Data entries
⁂
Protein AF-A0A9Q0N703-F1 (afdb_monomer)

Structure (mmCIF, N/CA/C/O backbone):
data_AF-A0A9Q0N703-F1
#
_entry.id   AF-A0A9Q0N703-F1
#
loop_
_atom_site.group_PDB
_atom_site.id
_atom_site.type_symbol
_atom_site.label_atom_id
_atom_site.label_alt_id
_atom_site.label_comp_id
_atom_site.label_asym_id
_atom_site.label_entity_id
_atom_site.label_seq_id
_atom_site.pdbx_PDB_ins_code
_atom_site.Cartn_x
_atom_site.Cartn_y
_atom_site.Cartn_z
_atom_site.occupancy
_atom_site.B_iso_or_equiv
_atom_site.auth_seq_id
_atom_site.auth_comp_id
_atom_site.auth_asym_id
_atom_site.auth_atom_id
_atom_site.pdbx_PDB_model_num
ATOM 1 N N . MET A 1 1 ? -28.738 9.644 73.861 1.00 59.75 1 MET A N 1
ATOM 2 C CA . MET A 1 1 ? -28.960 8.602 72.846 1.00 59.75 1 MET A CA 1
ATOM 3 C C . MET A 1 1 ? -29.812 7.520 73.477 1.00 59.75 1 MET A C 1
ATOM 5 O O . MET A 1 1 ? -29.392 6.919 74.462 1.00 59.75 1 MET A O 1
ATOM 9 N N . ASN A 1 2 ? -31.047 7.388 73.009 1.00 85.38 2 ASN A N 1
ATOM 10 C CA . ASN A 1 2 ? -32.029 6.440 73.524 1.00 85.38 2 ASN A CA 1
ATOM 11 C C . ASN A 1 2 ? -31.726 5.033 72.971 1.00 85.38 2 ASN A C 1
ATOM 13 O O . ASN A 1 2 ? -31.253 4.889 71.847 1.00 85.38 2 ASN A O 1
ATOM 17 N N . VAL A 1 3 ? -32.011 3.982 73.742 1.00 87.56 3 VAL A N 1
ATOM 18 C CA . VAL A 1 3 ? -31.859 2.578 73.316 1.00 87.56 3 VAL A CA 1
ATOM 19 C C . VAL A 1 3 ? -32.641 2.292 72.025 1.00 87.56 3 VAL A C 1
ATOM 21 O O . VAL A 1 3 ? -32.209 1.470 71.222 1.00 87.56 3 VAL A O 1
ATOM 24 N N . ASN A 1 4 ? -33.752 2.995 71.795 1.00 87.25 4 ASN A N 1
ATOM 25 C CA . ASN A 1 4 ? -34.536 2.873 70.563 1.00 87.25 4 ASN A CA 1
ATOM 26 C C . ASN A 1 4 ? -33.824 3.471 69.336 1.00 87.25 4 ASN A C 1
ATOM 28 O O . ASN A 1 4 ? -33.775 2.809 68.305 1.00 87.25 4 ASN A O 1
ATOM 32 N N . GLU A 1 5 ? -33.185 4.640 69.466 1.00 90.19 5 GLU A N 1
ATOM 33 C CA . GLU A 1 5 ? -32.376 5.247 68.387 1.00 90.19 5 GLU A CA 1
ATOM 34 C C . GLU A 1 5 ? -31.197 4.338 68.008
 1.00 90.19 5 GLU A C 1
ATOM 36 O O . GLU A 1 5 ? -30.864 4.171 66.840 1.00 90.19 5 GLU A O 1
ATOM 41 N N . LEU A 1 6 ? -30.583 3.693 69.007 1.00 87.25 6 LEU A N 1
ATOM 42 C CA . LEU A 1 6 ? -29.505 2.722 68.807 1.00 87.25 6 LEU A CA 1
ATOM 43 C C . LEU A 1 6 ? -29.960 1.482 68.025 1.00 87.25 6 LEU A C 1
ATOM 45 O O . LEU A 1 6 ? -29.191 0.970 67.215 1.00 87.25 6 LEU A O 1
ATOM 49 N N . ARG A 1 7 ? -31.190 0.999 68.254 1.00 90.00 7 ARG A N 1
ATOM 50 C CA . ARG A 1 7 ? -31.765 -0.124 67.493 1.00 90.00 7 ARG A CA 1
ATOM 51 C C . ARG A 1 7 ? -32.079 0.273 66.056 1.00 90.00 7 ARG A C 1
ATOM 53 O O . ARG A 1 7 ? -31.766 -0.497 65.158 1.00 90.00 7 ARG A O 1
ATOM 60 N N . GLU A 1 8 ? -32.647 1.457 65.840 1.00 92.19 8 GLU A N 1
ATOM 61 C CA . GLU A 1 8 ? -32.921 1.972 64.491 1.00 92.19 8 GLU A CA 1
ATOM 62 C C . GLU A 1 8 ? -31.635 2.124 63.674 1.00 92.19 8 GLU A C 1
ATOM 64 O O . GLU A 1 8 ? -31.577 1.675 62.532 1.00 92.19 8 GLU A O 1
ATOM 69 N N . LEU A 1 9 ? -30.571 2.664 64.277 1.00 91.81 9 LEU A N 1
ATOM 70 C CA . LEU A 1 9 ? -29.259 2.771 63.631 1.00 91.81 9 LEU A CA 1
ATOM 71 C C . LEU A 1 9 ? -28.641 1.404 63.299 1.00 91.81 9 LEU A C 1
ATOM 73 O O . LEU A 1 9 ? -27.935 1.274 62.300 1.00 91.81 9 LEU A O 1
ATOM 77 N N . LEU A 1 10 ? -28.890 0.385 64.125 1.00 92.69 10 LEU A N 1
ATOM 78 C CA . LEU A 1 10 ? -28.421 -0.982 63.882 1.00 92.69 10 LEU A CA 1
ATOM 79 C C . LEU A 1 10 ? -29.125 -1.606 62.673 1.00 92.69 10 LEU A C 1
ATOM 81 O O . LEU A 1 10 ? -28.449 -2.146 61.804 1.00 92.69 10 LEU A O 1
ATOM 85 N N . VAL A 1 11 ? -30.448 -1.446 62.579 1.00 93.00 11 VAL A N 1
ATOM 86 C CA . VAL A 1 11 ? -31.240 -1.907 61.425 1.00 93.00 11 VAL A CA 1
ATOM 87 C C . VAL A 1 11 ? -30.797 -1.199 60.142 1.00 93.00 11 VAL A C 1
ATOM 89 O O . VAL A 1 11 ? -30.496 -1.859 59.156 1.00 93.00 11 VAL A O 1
⁂
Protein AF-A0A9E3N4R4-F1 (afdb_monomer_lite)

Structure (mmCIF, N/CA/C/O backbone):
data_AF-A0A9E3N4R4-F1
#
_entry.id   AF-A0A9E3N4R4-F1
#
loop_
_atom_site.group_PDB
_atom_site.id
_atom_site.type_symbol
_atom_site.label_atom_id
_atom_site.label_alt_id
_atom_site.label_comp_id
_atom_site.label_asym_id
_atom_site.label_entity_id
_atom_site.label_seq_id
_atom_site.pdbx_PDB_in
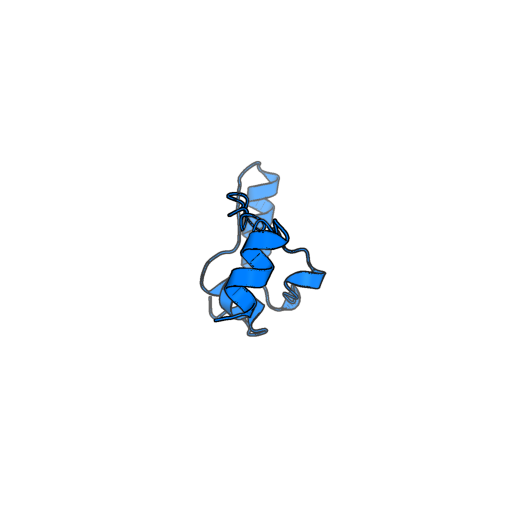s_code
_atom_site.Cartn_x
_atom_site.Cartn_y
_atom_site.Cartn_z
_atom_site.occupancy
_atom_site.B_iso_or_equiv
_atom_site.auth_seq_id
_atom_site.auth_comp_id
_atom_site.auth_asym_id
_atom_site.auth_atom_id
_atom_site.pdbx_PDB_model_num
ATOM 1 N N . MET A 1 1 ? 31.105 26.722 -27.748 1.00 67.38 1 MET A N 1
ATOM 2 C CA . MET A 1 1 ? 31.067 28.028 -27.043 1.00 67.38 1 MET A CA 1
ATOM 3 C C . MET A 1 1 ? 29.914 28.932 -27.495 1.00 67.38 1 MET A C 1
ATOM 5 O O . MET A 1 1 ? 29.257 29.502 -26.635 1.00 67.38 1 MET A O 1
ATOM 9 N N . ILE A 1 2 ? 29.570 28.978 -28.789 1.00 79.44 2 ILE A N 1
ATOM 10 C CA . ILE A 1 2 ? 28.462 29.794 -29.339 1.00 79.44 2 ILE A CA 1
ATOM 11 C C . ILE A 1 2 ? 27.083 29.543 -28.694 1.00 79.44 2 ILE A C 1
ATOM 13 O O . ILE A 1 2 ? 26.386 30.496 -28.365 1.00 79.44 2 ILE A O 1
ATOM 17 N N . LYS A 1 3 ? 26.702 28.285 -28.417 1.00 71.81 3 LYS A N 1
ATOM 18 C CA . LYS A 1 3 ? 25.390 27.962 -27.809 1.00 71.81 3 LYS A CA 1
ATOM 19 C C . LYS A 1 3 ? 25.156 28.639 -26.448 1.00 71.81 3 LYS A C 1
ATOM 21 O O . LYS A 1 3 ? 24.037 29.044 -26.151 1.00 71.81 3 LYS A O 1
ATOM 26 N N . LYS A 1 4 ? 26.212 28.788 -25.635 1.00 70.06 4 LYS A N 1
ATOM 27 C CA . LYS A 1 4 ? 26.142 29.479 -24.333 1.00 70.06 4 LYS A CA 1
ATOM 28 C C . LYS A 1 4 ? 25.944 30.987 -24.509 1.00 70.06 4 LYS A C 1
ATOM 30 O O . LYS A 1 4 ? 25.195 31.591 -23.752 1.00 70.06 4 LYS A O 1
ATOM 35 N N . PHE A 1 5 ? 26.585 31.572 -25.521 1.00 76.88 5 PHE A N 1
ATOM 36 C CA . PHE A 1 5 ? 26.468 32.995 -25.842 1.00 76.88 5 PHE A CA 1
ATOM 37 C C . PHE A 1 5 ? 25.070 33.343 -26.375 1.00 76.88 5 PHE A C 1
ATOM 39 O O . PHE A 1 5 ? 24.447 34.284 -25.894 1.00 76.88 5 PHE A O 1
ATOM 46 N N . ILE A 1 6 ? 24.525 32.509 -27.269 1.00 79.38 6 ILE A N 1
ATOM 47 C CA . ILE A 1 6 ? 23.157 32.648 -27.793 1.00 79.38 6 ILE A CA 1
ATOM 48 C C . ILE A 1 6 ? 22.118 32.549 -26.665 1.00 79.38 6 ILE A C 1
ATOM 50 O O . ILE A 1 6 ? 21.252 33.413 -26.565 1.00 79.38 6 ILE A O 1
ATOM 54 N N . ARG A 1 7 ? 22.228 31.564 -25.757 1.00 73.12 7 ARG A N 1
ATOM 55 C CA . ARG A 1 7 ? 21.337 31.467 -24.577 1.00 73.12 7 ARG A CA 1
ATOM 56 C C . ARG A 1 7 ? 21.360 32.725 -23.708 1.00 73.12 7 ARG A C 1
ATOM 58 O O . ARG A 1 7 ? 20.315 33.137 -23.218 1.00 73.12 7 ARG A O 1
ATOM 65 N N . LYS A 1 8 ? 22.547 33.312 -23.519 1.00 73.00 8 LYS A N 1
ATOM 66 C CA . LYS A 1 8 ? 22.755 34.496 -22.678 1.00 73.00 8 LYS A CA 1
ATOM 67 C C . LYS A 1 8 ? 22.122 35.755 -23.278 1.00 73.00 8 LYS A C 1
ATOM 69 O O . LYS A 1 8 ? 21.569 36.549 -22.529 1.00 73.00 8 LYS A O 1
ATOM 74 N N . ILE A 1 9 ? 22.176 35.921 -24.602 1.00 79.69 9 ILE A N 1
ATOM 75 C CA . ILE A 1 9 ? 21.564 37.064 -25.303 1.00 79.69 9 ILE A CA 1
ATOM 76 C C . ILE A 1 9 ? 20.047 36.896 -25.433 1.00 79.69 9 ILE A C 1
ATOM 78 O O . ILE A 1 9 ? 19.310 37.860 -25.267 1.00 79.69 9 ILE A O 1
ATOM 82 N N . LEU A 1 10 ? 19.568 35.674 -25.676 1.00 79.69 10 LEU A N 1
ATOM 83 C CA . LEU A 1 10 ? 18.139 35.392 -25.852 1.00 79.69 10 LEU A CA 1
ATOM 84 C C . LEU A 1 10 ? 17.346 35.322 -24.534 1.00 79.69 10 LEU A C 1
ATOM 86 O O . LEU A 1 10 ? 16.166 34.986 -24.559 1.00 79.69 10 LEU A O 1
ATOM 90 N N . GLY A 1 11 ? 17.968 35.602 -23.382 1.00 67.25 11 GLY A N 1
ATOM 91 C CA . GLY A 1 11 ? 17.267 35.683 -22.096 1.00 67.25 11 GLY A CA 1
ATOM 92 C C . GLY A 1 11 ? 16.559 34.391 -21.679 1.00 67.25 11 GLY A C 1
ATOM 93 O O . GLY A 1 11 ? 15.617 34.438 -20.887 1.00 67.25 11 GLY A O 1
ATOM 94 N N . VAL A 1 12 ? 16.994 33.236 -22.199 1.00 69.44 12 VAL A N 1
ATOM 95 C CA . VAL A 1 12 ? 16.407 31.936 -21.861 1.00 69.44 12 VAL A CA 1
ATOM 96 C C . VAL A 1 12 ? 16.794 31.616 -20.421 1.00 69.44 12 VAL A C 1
⁂
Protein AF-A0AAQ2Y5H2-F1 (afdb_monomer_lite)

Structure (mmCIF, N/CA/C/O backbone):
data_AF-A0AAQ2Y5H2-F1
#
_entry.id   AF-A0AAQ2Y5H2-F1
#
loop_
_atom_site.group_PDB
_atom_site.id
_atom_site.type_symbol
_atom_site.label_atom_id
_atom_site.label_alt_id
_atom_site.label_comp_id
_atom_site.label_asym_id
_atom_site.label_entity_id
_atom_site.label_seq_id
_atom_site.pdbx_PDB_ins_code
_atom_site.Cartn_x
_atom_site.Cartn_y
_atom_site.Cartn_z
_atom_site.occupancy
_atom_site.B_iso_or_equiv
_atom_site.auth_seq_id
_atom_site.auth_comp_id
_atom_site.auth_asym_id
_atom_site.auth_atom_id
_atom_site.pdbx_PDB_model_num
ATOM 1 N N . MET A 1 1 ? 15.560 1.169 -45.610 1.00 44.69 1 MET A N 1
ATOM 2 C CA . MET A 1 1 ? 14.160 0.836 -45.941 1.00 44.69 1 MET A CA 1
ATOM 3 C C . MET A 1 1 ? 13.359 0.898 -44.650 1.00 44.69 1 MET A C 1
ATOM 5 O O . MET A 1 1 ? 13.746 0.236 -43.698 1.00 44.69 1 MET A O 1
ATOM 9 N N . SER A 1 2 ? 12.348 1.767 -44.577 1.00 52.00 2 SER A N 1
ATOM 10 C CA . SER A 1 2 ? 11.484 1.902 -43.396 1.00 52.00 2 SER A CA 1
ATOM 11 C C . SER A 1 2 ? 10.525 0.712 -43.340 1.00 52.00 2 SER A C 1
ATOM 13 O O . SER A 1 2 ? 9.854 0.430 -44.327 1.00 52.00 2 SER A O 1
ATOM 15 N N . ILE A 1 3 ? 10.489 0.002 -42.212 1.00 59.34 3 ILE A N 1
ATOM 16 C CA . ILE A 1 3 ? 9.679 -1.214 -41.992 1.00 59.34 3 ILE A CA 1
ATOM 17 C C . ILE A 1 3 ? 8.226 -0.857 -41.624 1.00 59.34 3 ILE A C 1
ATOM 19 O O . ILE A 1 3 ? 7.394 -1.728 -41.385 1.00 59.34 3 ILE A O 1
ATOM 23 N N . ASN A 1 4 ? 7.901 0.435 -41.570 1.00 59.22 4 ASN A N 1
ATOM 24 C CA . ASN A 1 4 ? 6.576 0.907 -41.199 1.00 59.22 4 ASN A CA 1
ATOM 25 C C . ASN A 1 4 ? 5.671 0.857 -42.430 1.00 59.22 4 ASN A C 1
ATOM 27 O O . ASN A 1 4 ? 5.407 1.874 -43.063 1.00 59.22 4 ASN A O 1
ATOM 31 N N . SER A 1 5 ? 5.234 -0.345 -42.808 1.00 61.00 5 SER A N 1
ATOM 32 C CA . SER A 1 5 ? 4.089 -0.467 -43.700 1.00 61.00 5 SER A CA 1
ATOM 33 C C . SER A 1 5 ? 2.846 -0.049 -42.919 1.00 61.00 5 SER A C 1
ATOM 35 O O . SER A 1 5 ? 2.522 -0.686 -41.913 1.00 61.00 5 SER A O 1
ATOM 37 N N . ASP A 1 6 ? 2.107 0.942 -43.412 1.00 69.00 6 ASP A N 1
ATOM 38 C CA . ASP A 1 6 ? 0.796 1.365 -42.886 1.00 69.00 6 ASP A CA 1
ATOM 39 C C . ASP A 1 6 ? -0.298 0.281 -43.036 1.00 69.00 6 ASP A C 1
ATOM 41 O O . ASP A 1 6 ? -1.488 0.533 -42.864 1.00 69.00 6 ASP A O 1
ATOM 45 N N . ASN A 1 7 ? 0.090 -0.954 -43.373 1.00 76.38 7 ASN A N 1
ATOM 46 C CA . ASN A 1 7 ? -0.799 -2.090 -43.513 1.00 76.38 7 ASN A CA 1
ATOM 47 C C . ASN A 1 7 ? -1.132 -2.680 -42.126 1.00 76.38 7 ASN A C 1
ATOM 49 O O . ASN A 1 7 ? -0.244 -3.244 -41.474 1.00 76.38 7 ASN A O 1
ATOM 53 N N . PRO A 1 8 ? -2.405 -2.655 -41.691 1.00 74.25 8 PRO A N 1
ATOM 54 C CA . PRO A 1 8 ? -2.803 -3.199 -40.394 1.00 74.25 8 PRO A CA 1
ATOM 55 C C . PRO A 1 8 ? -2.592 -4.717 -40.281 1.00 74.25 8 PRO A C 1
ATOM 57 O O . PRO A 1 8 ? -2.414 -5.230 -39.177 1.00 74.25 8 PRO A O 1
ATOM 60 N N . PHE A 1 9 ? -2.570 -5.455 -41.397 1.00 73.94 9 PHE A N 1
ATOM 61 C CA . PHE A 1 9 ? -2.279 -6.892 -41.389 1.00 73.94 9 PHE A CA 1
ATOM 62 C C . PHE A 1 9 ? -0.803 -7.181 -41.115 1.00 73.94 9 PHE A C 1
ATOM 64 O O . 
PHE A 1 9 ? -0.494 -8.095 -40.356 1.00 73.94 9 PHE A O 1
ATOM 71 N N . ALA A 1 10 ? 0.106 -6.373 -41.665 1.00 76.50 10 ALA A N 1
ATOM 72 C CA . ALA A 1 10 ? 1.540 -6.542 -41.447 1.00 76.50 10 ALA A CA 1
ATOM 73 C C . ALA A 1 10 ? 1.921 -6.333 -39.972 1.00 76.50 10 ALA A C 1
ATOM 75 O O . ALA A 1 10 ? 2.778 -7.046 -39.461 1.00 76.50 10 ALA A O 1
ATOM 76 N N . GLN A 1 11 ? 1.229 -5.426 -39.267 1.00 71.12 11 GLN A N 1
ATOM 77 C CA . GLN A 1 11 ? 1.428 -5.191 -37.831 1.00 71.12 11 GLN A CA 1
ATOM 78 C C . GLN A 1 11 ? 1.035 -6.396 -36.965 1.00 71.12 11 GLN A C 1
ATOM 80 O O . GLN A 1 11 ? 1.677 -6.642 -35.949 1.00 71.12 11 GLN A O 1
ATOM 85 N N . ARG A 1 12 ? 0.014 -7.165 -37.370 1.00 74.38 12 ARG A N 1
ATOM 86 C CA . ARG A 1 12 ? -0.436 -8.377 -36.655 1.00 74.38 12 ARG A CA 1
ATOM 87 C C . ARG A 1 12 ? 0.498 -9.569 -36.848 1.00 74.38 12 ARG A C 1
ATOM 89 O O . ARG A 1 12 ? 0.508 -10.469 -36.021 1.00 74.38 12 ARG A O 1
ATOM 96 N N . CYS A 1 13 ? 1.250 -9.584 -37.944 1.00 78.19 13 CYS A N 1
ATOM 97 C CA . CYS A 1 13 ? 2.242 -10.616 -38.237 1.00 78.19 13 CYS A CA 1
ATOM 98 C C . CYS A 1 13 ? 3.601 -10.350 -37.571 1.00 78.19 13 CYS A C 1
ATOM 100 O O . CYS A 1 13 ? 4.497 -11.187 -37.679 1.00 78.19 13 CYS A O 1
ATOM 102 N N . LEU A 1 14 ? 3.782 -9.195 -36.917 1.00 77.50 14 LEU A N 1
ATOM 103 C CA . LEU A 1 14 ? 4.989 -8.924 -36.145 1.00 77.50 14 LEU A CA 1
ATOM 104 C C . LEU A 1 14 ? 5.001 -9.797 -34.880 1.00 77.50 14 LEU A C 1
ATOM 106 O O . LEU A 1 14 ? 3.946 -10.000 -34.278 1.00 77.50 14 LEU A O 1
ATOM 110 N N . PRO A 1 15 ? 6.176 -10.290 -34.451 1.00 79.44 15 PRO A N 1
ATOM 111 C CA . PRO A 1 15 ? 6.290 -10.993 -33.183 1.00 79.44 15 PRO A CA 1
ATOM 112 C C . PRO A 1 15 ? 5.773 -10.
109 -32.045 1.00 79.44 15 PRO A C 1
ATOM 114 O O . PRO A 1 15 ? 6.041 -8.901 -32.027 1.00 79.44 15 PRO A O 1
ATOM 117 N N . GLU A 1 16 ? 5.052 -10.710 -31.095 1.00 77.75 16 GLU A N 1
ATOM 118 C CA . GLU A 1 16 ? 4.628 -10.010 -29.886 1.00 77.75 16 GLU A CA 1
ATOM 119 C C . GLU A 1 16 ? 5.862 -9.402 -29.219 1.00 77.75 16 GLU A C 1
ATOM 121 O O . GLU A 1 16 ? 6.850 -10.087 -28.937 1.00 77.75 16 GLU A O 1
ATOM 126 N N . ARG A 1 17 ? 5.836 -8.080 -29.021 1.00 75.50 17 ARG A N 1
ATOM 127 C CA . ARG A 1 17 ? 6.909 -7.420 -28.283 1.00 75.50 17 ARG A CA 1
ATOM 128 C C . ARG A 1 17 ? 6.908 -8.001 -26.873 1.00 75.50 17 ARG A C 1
⁂
WORK TO COMPLETE: From the records above, repeat exactly the lines from the one with "ATOM 9 N N . ILE" through the one with "ATOM 18 C CA . LYS", both included.

RESULT OF THE TASK:
ATOM 9 N N . ILE A 1 2 ? 29.570 28.978 -28.789 1.00 79.44 2 ILE A N 1
ATOM 10 C CA . ILE A 1 2 ? 28.462 29.794 -29.339 1.00 79.44 2 ILE A CA 1
ATOM 11 C C . ILE A 1 2 ? 27.083 29.543 -28.694 1.00 79.44 2 ILE A C 1
ATOM 13 O O . ILE A 1 2 ? 26.386 30.496 -28.365 1.00 79.44 2 ILE A O 1
ATOM 17 N N . LYS A 1 3 ? 26.702 28.285 -28.417 1.00 71.81 3 LYS A N 1
ATOM 18 C CA . LYS A 1 3 ? 25.390 27.962 -27.809 1.00 71.81 3 LYS A CA 1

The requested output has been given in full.